# Eheim Aquastyle Nano Aquarium Rimless.. nice! youtube.



## Nicklfire (Apr 21, 2010)

Hey All,

I was on the web searching for some aquariums and in the recent pfk magazine i saw a eheim aquarium tonight i googled it and it was the Eheim aquastyle which i think has been out for a while still. I could not believe how cheap it was compared to some of the other nano setups. It's a nice rimless setup and comes with some gear for it already including the light and filter.

I just might have to get one of these for my office... i thought it was really sleek and nice looking. Maybe if someone already has one they can speak up regarding it as well. I just noticed in the 2nd video that you can clip the lights onto that metal pole so you can add another light... instantly.


----------



## Nicklfire (Apr 21, 2010)




----------



## macframalama (Apr 17, 2012)

that is cool whats the damage on those,


----------



## Diztrbd1 (Apr 21, 2010)

They are very cool and reasonably priced. J&L carries them I think this thread has a couple links to them on it:
http://www.bcaquaria.com/forum/sale.../eheim-aquastyle-nano-tanks-20022/#post164438


----------



## DR1V3N (Apr 22, 2010)

macframalama said:


> that is cool whats the damage on those,


Not much. Greatest little tank bundle every made IMO: http://www.jlaquatics.com/product/aq-emas09/Eheim+Aquastyle+Aquarium+%289+Gallon%29.html

That's the largest tank.
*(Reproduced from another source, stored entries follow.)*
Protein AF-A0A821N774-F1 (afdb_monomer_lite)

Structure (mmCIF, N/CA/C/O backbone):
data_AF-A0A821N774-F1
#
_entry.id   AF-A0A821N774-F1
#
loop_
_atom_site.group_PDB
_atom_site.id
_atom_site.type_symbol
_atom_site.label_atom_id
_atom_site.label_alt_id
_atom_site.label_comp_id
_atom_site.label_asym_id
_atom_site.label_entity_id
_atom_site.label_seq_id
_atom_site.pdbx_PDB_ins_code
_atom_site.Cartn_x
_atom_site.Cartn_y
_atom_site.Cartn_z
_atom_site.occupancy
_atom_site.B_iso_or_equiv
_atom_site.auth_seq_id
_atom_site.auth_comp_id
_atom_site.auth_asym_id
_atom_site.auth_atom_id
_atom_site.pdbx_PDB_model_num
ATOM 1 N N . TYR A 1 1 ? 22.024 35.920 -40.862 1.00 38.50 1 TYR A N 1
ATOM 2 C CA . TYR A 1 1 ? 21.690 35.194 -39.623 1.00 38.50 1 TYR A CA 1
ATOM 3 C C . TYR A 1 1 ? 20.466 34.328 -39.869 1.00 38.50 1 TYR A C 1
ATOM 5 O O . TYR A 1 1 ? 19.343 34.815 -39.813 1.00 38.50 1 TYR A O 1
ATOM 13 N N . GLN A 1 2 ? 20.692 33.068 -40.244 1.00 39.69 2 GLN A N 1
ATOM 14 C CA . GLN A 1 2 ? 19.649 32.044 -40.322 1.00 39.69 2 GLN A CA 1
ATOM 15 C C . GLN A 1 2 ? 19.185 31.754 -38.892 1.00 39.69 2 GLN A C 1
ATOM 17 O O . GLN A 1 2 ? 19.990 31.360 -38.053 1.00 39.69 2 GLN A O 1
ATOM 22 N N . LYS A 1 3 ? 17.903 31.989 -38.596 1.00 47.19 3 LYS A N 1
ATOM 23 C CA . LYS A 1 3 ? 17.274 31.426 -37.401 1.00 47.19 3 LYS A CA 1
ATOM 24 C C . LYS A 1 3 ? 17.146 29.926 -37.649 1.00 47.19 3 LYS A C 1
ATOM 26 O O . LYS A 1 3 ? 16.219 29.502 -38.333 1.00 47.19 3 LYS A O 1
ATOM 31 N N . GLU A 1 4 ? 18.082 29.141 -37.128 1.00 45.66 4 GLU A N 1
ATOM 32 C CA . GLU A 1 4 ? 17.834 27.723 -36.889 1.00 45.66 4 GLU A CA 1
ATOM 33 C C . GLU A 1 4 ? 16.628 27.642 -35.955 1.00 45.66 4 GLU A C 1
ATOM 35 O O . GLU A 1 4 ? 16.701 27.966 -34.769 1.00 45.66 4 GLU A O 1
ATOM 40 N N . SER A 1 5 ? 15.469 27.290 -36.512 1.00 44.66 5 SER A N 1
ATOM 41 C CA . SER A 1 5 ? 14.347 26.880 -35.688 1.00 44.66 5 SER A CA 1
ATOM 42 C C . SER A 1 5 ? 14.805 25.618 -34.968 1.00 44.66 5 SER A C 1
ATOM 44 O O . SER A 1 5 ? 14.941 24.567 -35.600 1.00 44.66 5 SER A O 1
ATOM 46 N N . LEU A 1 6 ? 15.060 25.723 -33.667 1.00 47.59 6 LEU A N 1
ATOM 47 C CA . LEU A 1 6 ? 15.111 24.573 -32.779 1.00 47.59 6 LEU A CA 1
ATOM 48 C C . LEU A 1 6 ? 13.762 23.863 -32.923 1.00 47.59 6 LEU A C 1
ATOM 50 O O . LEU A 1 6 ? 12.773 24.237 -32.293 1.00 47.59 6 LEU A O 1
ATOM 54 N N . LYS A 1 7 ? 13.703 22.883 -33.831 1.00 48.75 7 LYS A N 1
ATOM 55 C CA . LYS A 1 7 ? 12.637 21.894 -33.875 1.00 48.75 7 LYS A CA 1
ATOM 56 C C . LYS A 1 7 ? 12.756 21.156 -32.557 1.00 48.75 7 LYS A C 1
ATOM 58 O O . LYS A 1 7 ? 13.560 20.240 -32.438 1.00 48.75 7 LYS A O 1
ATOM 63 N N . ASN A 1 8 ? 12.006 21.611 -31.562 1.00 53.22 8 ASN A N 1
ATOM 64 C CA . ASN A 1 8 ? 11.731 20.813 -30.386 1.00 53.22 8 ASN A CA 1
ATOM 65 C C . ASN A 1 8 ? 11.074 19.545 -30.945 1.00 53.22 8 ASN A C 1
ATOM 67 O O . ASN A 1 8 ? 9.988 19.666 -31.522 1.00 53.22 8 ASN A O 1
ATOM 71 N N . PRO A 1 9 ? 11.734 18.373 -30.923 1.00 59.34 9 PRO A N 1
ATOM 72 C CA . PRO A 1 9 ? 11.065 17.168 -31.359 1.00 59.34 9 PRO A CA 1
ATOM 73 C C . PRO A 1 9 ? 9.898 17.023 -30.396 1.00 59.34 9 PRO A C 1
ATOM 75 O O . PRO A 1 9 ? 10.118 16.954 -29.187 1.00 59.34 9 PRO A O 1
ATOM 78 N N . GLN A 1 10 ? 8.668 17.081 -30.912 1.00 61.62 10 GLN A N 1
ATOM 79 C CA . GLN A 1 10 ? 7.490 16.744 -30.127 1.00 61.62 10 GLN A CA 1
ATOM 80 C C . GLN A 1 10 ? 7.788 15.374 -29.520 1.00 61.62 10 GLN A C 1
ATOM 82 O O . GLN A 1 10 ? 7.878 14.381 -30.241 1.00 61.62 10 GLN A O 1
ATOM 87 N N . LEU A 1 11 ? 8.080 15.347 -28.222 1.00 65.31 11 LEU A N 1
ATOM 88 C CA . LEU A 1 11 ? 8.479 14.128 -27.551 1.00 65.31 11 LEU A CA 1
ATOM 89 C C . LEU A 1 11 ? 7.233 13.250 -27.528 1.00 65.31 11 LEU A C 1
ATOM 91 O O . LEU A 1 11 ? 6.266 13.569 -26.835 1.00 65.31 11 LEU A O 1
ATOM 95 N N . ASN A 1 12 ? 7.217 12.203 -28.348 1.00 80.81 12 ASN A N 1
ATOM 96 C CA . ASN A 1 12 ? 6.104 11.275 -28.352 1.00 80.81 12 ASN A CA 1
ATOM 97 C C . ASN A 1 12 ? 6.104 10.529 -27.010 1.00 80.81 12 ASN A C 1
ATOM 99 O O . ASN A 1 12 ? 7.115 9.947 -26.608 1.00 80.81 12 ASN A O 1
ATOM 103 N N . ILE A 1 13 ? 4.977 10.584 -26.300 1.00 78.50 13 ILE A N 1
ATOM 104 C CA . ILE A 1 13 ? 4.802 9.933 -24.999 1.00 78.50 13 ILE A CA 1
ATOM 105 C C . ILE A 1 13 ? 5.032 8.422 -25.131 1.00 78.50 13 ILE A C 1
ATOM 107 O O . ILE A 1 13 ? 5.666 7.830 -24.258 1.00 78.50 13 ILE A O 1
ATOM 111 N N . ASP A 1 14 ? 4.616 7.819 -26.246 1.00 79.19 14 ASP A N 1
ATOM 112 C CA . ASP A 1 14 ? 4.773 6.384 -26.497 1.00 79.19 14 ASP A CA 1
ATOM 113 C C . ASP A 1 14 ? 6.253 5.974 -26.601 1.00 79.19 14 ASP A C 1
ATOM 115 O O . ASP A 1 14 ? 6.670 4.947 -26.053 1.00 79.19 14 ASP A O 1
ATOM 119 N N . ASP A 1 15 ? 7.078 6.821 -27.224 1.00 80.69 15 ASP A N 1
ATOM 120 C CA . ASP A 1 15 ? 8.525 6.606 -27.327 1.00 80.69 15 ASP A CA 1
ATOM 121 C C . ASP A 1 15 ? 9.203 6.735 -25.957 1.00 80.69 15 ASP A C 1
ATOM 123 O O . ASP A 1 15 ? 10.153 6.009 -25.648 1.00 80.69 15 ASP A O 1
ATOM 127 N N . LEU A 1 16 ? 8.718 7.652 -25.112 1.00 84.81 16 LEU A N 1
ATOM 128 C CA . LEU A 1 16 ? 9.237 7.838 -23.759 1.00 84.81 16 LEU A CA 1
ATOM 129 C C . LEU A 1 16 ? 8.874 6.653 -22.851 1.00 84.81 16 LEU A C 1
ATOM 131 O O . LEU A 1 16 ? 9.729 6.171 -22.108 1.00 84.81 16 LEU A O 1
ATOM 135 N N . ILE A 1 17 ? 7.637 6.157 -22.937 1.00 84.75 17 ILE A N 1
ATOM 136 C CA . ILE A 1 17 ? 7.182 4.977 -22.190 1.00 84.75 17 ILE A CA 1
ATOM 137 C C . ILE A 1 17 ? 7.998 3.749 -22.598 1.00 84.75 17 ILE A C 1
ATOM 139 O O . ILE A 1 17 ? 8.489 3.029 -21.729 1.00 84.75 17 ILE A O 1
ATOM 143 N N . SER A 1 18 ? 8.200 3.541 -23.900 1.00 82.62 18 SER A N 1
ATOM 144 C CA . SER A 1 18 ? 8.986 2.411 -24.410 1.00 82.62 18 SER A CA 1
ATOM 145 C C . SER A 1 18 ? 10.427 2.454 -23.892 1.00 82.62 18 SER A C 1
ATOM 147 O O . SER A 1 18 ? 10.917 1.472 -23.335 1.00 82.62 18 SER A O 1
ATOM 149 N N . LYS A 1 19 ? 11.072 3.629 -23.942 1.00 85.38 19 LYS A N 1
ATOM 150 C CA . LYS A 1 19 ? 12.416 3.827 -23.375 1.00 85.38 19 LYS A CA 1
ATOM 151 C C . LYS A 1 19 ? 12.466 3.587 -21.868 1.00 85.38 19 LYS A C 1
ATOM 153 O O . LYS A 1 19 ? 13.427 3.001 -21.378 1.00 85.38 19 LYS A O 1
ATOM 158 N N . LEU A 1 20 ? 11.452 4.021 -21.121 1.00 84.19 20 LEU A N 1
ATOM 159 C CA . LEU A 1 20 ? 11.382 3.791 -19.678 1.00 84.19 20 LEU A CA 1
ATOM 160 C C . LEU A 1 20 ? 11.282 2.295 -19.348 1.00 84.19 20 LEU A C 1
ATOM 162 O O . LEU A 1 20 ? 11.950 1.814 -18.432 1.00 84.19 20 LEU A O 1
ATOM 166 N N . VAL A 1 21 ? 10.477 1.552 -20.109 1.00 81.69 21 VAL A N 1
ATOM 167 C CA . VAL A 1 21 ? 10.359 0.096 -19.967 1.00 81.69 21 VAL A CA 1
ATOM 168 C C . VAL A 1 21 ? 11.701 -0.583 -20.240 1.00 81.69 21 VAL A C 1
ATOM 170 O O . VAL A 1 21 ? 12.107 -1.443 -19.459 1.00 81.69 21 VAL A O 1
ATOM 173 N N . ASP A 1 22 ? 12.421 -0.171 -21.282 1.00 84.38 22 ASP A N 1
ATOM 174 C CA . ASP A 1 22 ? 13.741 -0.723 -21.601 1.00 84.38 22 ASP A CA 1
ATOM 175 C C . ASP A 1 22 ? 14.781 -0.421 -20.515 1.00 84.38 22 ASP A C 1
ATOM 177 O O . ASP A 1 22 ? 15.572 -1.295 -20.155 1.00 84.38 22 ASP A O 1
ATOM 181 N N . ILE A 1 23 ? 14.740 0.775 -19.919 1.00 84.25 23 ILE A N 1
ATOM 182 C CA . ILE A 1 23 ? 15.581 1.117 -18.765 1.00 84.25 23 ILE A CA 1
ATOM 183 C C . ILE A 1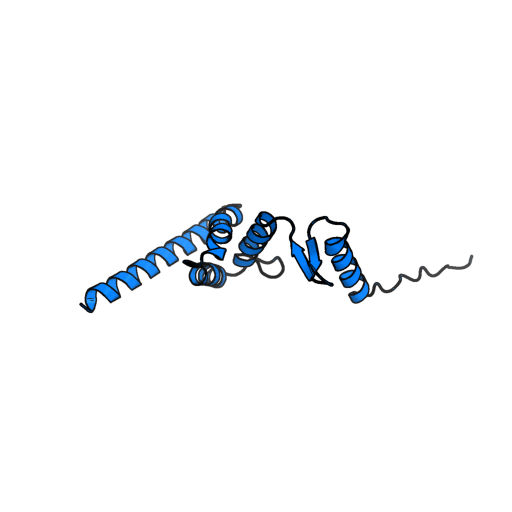 23 ? 15.311 0.147 -17.609 1.00 84.25 23 ILE A C 1
ATOM 185 O O . ILE A 1 23 ? 16.251 -0.416 -17.045 1.00 84.25 23 ILE A O 1
ATOM 189 N N . PHE A 1 24 ? 14.043 -0.101 -17.270 1.00 80.88 24 PHE A N 1
ATOM 190 C CA . PHE A 1 24 ? 13.696 -1.030 -16.191 1.00 80.88 24 PHE A CA 1
ATOM 191 C C . PHE A 1 24 ? 14.072 -2.483 -16.490 1.00 80.88 24 PHE A C 1
ATOM 193 O O . PHE A 1 24 ? 14.479 -3.197 -15.570 1.00 80.88 24 PHE A O 1
ATOM 200 N N . LYS A 1 25 ? 13.954 -2.909 -17.752 1.00 78.00 25 LYS A N 1
ATOM 201 C CA . LYS A 1 25 ? 14.277 -4.269 -18.199 1.00 78.00 25 LYS A CA 1
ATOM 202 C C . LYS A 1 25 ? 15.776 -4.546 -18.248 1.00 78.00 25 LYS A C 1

Comparable to the Edge but has just under 3 gallons on the Edge.


----------



## macframalama (Apr 17, 2012)

might work good for those betta's eh john lol, looks like the right foot print for my computer desk lol


edit... dayum those are pretty cheap...


----------



## Nicklfire (Apr 21, 2010)

they come in 3 sizes and i think the biggest one is 9 gal?? maybe around 160$ for the tank and 150$ for the stand, pretty reasonable.


----------



## Diztrbd1 (Apr 21, 2010)

lol yes Mac they would probably work well for Bettas....they come in 4g, 6g & 9g (is the link Aaron posted)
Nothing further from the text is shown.